Kadına şiddete hayır diyen adamın ekranında akşam insan öldürmeli bir dizi açılıyor, evin çocuğu her sahneyi ilgisiz ve başka şeyle meşgul görünse bile o taze zihnine kazıyor. Sonuç, yarın şiddete hayır diyen insan sayısı azalmak yerine artıyor, şiddet olayları da arttığından ötürü.

Derin bir iç çekti ve bir kez daha dünyanın derdiyle dertlendi. Aklına aniden köpekcik düşünce kitabı ve kahramanca fikirlerini kenarı bıraktı. Telefonuna uzanıp Tolga eniştesini aradı. Bir kaç çalıştan sonra açmıştı telefonu.

''Selamün aleyküm enişte,''

''Aleykümselam Asude.''

Eniştesi seviyeli bir adamdı, bu huyunu çok severdi. Seviyesine rağmen sıcakkanlı olmayı başaran bir yanı vardı. Bu yanını bildiği için ondan çok çekinmezdi. Direk konuya girdi.

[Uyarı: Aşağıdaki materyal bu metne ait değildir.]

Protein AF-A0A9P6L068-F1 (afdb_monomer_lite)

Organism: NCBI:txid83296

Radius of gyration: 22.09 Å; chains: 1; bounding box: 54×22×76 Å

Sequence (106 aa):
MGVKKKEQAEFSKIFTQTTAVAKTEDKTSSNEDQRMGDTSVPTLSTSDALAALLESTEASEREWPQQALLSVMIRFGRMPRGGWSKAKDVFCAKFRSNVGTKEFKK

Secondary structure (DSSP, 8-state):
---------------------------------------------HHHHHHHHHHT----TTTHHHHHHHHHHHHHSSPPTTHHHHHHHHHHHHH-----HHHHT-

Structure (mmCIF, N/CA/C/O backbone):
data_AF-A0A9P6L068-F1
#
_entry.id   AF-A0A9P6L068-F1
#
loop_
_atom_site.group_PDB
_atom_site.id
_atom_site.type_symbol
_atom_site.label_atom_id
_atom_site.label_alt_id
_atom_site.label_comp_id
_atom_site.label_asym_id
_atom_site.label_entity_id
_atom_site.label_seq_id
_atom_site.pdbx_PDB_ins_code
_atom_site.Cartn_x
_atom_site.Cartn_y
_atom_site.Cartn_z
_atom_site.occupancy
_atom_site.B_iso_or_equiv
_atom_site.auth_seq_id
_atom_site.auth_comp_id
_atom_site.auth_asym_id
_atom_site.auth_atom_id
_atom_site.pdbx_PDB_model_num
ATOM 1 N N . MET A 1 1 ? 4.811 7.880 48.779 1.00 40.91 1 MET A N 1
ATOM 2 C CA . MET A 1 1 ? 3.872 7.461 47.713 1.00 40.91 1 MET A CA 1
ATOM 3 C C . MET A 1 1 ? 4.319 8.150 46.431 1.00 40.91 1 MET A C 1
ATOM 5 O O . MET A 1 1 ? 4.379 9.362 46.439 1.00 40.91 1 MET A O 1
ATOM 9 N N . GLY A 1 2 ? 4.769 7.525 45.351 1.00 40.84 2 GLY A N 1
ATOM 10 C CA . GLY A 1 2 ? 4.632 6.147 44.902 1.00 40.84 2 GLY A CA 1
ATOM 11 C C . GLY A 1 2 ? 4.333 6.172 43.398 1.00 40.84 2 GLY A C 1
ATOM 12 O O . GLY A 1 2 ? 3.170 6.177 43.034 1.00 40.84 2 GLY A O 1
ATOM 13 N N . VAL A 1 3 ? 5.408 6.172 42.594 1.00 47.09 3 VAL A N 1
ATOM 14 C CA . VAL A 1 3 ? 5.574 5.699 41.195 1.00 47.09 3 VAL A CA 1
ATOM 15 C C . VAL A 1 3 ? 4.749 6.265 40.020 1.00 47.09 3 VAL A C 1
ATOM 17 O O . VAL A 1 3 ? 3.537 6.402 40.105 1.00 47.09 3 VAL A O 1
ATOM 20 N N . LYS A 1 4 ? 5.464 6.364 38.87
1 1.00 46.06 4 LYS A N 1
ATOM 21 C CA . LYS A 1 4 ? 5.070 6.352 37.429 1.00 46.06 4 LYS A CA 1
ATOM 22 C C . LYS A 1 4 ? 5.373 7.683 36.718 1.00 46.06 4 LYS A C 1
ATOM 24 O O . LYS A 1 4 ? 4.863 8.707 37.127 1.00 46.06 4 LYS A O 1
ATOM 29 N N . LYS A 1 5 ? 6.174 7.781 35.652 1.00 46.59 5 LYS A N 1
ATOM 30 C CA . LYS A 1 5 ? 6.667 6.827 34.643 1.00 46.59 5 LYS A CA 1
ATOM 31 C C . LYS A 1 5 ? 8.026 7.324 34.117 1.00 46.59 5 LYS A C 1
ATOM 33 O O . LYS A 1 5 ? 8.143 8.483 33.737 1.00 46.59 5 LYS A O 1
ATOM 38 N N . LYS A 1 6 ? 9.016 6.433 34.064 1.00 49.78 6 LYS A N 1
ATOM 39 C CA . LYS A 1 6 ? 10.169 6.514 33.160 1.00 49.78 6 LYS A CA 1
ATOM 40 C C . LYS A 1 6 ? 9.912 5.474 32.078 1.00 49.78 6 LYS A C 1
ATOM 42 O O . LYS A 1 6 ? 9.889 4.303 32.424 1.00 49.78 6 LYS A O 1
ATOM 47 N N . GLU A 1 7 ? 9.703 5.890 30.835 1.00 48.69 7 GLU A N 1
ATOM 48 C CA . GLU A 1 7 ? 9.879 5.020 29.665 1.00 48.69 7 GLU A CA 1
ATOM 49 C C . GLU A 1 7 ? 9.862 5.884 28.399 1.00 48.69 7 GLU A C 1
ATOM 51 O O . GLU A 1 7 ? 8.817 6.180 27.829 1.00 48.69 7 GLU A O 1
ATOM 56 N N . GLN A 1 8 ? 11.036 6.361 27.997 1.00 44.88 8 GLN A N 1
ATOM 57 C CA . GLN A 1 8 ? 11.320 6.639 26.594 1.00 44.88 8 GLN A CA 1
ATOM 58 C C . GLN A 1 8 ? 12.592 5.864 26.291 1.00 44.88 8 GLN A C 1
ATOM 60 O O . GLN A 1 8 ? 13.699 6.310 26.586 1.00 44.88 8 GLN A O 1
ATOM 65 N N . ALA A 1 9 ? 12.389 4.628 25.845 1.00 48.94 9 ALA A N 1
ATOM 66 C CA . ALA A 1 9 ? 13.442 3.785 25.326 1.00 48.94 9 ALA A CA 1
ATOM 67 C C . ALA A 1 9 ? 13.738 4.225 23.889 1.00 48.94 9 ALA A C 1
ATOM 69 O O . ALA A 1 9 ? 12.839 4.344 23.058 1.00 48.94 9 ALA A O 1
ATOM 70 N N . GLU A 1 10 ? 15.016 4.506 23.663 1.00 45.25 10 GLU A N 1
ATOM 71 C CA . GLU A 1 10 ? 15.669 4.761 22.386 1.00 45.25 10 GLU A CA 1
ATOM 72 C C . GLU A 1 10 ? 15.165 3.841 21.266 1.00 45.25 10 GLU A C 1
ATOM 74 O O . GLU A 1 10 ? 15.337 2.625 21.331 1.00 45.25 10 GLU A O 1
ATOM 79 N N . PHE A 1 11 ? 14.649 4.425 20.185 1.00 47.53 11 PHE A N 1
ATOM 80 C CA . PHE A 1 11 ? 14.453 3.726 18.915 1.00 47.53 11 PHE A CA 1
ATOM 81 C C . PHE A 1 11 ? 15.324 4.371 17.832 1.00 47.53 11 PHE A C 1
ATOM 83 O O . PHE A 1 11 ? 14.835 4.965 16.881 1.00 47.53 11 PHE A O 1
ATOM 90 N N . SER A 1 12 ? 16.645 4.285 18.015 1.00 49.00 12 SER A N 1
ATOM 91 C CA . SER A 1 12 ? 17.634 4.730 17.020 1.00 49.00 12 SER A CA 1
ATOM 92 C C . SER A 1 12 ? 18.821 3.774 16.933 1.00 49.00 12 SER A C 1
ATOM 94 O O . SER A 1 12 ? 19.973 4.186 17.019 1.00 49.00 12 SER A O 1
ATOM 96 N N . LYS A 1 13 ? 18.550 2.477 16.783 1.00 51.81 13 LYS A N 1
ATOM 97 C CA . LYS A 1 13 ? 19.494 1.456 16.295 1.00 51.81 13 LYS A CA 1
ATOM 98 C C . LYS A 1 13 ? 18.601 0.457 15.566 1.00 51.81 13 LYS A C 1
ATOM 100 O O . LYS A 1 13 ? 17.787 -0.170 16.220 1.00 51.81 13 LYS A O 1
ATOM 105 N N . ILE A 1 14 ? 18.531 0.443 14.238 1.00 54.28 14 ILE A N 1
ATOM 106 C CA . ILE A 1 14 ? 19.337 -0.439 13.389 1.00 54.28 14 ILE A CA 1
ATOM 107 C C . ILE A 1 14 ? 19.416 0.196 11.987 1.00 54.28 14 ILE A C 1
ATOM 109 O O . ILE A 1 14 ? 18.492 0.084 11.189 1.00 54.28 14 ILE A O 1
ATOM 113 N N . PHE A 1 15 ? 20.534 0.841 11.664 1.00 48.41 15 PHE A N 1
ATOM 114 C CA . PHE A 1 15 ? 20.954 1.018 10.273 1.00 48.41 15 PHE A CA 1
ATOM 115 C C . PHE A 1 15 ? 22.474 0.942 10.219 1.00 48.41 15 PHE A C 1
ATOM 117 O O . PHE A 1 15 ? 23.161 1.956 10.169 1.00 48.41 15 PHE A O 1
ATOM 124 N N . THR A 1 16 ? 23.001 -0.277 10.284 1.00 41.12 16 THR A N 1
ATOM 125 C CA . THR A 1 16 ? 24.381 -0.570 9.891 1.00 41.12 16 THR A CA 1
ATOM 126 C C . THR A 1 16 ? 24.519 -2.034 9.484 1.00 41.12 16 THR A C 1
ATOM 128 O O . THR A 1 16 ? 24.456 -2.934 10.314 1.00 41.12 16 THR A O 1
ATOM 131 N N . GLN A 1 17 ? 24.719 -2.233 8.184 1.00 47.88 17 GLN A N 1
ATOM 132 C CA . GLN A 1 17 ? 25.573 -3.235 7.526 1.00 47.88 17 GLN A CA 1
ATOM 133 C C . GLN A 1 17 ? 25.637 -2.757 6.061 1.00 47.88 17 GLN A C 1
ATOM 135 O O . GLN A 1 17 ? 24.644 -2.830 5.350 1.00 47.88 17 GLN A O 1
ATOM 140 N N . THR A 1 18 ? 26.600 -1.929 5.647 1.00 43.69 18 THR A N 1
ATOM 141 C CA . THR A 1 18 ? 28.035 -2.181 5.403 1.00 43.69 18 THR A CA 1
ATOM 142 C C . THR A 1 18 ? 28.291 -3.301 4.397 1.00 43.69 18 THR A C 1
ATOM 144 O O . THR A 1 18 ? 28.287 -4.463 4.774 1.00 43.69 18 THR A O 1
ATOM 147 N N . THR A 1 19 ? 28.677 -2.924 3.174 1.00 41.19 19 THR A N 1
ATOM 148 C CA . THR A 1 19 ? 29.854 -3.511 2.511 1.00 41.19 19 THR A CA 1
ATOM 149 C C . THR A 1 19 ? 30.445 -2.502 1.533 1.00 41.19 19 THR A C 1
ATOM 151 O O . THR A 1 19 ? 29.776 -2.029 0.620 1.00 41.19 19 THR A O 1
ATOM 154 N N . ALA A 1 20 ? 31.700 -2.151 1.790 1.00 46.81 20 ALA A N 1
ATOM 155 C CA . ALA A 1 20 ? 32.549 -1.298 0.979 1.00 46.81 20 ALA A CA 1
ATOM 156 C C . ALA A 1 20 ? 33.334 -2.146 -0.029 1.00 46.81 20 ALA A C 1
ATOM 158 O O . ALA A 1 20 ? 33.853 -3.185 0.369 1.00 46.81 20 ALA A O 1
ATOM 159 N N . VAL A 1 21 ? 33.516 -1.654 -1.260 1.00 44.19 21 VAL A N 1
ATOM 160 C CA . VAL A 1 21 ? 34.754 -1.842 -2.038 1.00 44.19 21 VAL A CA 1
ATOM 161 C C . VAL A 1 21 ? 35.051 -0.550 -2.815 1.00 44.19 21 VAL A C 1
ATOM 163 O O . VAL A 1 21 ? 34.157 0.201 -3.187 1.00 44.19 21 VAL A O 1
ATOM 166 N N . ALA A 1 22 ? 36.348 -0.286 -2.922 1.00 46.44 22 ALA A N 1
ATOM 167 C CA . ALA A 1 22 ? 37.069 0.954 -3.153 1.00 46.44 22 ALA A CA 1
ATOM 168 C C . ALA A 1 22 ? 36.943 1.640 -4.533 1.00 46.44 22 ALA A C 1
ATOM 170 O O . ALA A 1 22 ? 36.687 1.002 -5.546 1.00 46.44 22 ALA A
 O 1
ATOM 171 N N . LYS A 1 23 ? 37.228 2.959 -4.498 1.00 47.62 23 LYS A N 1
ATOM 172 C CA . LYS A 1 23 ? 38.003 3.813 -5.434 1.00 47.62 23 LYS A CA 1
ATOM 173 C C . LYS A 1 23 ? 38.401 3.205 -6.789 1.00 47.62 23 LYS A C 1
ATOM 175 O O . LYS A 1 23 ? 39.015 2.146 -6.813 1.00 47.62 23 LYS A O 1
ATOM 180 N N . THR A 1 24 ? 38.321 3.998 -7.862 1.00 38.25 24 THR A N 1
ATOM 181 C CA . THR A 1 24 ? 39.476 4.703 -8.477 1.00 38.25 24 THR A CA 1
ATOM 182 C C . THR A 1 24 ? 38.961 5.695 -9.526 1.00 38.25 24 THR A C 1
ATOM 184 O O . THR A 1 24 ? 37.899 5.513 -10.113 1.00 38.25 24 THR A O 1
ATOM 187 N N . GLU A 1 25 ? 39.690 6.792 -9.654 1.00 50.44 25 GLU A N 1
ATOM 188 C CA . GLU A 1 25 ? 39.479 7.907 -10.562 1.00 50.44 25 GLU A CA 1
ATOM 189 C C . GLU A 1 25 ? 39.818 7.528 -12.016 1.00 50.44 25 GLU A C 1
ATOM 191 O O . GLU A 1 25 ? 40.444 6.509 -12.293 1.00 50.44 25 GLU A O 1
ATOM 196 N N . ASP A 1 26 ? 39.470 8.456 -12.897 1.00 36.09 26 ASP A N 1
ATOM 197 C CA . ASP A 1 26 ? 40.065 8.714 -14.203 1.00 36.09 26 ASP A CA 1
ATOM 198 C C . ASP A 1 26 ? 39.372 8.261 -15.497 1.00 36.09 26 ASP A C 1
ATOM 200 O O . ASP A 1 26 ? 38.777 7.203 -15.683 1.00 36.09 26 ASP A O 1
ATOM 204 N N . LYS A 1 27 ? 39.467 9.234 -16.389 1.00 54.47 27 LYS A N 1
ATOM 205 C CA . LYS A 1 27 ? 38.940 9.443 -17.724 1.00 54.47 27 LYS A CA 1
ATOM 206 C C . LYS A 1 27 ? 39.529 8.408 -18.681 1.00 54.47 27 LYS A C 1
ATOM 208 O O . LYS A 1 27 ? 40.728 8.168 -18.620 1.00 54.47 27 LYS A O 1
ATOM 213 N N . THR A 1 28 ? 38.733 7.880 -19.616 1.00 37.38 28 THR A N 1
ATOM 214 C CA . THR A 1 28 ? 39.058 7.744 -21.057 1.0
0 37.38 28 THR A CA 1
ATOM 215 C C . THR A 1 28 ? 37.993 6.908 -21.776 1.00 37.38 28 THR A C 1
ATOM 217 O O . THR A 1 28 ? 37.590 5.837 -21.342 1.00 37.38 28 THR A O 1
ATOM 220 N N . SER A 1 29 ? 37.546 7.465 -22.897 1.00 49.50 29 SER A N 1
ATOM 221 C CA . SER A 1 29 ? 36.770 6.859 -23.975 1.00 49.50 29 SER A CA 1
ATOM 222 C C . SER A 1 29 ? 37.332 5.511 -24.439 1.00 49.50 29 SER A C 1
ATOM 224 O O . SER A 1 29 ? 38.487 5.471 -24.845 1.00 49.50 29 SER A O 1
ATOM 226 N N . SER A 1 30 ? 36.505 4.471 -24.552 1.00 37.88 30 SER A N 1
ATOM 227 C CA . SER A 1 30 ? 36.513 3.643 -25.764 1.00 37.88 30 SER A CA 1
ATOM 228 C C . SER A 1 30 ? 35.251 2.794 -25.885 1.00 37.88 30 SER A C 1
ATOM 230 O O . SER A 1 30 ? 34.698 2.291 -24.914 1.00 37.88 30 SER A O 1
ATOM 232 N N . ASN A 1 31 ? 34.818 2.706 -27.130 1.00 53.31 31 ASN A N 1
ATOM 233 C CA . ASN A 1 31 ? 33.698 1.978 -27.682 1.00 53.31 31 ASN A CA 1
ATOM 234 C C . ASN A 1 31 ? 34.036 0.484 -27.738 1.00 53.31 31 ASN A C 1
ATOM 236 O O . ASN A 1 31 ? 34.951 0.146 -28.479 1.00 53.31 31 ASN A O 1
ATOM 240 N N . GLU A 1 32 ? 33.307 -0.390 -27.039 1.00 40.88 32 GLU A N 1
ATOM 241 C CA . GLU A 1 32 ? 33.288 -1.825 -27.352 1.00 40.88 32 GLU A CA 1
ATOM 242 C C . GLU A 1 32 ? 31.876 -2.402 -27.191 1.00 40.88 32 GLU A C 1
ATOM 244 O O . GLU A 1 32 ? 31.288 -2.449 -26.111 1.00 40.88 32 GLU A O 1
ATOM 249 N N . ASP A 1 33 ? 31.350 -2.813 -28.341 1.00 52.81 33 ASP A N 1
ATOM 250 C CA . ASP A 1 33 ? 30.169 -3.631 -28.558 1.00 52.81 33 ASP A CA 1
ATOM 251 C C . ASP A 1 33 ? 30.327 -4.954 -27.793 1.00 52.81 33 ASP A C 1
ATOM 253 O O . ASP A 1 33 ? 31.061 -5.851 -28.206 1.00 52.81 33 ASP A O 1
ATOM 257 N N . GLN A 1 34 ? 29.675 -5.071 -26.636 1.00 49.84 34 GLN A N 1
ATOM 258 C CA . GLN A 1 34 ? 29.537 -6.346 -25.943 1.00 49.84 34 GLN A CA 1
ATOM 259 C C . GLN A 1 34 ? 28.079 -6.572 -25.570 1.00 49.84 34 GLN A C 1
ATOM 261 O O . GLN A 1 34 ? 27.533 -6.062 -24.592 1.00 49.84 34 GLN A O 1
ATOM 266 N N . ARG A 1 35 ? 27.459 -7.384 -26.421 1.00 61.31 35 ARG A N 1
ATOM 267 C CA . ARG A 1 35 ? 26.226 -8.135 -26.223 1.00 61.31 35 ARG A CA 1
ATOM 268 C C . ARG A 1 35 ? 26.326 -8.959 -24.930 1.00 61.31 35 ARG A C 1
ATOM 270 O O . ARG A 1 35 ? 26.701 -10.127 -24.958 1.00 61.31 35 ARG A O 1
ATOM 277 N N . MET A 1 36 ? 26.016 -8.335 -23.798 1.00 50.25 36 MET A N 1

''Aklım bugünkü köpekte kaldı. Nasıl oldu? İyileşecek dimi?''

''Sayenizde iyi. Adama engel olmasanız zavallı hayvanı pert edecekmiş şerefsiz. Yaralarını sardım, bir kaç dikişi var. Aslında bir kaçtan daha fazla dikişi var ama neyse... Ağrı kesici de verdim. En güzel şekilde bakıyorum ona. Ama büyük bir badire atlattı. Umarım psikolojik olarak da etkilenmez.''

''Umarım. En kısa zamanda iyileşsin, ben onu çok sevip kalbini de iyileştireceğim inşallah.''

''Sahiplenecek misin onu?''

Tolga'nın sorusu çok kısa bir an düşünmesine sebep oldu. Bunu bu şekilde düşünmemişti ama ondan elini eteğini çekemeyeceğini ilk andan itibaren anlamıştı. Bunun adı sahiplenmekse, evet, sahiplenecekti.

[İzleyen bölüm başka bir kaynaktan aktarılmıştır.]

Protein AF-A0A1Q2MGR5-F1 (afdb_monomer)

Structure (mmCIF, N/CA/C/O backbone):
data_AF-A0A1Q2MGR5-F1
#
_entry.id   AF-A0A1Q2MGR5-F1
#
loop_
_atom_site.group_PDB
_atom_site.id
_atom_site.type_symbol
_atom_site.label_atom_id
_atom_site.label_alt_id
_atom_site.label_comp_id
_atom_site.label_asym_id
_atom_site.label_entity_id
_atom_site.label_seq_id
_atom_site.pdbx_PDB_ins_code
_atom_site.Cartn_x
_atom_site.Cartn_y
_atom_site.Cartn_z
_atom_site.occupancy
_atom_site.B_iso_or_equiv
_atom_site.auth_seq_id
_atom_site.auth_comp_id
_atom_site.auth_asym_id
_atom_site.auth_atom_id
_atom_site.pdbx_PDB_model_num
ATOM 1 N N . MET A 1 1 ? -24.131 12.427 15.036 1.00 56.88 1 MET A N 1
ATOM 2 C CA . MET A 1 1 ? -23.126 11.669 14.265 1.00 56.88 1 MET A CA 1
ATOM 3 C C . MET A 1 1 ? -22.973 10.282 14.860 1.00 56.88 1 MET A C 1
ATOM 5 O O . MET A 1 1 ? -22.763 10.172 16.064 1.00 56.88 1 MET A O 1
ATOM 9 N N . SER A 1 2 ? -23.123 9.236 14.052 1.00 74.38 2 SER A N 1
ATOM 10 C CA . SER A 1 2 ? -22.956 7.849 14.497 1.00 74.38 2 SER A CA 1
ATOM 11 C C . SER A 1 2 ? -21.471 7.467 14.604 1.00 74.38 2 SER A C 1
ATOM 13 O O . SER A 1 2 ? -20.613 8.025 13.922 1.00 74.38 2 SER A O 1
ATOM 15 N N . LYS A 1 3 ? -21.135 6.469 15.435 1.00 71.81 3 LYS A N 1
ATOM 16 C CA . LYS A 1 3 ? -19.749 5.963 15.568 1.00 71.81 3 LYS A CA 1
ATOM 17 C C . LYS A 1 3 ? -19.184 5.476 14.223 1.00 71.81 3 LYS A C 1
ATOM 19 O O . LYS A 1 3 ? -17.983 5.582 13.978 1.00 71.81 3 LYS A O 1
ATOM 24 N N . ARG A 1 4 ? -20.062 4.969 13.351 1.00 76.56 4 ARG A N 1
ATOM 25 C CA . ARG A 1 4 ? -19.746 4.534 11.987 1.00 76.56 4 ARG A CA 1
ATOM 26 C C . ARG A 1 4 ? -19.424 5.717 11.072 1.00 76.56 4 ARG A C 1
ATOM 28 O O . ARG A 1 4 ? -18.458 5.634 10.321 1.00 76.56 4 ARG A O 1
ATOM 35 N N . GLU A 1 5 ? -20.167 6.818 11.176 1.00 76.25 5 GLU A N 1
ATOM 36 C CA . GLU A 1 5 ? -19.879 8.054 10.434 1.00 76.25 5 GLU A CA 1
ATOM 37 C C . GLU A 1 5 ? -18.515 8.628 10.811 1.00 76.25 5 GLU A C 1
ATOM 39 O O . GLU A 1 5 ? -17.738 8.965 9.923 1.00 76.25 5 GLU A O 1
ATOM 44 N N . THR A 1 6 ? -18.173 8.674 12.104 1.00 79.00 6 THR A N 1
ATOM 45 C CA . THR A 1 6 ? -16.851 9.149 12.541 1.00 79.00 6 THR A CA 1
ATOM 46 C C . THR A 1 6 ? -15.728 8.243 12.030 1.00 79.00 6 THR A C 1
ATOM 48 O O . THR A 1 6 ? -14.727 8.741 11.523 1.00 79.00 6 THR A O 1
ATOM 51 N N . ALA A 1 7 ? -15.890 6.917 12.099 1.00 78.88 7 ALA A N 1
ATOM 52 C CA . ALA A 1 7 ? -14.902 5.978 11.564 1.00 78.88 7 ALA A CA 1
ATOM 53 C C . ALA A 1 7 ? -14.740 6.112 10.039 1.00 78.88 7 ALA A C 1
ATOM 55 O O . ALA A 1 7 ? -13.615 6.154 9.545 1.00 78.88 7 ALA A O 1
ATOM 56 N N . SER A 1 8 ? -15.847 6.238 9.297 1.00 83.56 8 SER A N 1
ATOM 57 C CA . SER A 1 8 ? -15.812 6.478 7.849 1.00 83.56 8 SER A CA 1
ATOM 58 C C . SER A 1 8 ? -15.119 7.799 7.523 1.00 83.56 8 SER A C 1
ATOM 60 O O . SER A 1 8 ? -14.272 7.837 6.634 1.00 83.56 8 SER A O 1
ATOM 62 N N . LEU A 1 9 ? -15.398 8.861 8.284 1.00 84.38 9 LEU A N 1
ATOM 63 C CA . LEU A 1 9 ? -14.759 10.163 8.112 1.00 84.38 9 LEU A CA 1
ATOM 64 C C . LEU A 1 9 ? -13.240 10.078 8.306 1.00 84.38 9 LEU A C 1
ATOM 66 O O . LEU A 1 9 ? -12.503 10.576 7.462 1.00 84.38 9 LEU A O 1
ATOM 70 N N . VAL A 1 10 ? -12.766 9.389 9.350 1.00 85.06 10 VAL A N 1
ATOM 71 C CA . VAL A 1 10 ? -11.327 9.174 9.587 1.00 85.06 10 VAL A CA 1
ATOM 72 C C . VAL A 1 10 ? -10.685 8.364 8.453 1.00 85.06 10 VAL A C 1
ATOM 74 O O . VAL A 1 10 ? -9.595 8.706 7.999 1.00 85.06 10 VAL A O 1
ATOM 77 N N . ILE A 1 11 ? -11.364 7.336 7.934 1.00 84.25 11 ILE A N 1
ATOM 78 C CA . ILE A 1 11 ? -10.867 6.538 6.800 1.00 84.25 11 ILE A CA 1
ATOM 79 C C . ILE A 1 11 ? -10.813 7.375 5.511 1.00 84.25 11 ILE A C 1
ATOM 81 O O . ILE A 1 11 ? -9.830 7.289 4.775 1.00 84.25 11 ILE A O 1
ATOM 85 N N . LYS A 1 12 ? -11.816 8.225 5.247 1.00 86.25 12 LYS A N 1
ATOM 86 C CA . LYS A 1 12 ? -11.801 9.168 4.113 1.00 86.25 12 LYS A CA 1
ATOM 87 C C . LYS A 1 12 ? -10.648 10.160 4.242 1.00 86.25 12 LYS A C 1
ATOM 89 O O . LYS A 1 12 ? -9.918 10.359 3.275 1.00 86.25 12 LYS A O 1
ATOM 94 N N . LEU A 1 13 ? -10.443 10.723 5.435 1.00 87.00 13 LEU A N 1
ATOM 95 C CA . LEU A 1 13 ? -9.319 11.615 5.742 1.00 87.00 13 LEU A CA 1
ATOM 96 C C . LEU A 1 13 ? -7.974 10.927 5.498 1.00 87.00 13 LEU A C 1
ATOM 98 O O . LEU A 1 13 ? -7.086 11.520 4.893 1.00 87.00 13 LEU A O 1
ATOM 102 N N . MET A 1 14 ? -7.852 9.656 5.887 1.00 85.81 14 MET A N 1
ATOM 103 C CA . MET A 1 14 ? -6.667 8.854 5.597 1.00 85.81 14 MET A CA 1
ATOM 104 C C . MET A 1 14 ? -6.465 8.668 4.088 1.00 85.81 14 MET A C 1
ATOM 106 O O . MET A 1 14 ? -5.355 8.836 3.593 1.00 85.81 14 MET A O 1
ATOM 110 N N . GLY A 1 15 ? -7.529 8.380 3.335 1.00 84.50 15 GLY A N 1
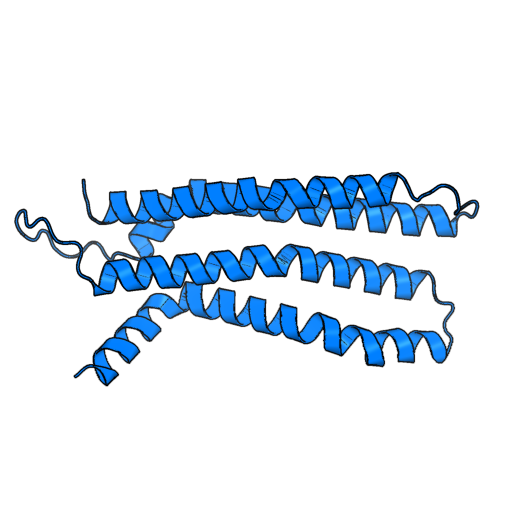ATOM 111 C CA . GLY A 1 15 ? -7.474 8.310 1.874 1.00 84.50 15 GLY A CA 1
ATOM 112 C C . GLY A 1 15 ? -6.993 9.619 1.237 1.00 84.50 15 GLY A C 1
ATOM 113 O O . GLY A 1 15 ? -6.093 9.596 0.399 1.00 84.50 15 GLY A O 1
ATOM 114 N N . VAL A 1 16 ? -7.516 10.766 1.679 1.00 87.38 16 VAL A N 1
ATOM 115 C CA . VAL A 1 16 ? -7.077 12.097 1.215 1.00 87.38 16 VAL A CA 1
ATOM 116 C C . VAL A 1 16 ? -5.614 12.355 1.573 1.00 87.38 16 VAL A C 1
ATOM 118 O O . VAL A 1 16 ? -4.848 12.821 0.732 1.00 87.38 16 VAL A O 1
ATOM 121 N N . PHE A 1 17 ? -5.194 12.004 2.788 1.00 86.75 17 PHE A N 1
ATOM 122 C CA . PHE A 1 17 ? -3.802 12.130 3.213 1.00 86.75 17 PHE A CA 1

''Evet, neden olmasın. Bahçeye güzel bir yer yaparız onun için. Bakarız ona.''

''Olur, güzel olur. İsmini de sen koyarsın o zaman.''

Adamın değindiği nokta bir anda heyecanlanmasına sebep olmuştu. ''Dişi mi erkek mi?'' diye sordu hemen. Acaba ismi ne olsaydı yeni arkadaşının? Dünyanın en büyük ve zor kararını verecekmiş gibi hissediyordu.

''Erkek.''

''Hmm, tamam ben düşüneceğim ismini.''

''Tamam, düşün bakalım. Başka bir şey var mı? Sevgili karıcığım çaya bak diye arkadan dürtüp duruyor da.''

Üzerindeki düşük enerjiyi bir anda atıp yükseldi genç kız. ''Allah Allaaah! Kendi niye bakmıyormuş? Enişte, bu kız sana mı yıkıyor her işi, doğru söyle bak. Kuzenim olsa bile fark etmez, ben hep mazlumun yanındayım, kim olursa olsun, biliyorsun.''

Tolga hafifçe güldü. ''Allah razı olsun. Ama yok, insaflı benim Hasret'im. En azından şimdilik. İleride sorun olursa söylerim, çekersin kulağını.''

''Aynen, çekerim. Neyse, daha fazla tutmayayım seni ben, çayına bak o zaman. Çok selam söyle Hasret'e. Hayırlı akşamlar.''

''Aleykümselam. Sana da hayırlı akşamlar.''

Telefonu kapattıktan sonra gelen mesajlarını kontrol etti, gerekenlere cevap verdi. Instagram'a girdiğinde mesaj kutusundaki istek bildirimini fark etti. Sabah hikayesinde paylaştığı sosyal mesaj veren bir içeriğe hiç tanımadığı bir adam yanıt verip bir şeyler yazmıştı. Yazdığı şey de oldukça saçmaydı. Paylaştığı şeyi doğru düzgün sonuna dek izleseydi cevabın zaten gönderinin içinde olduğunu fark edecekti. Hiç aldırmadan adamın mesaj isteğini sildi. Ne diye tanımadığı insanlara gereksiz yere bir şeyler yazıyorlardı, anlamıyordu! Anlamadığı çok şey vardı!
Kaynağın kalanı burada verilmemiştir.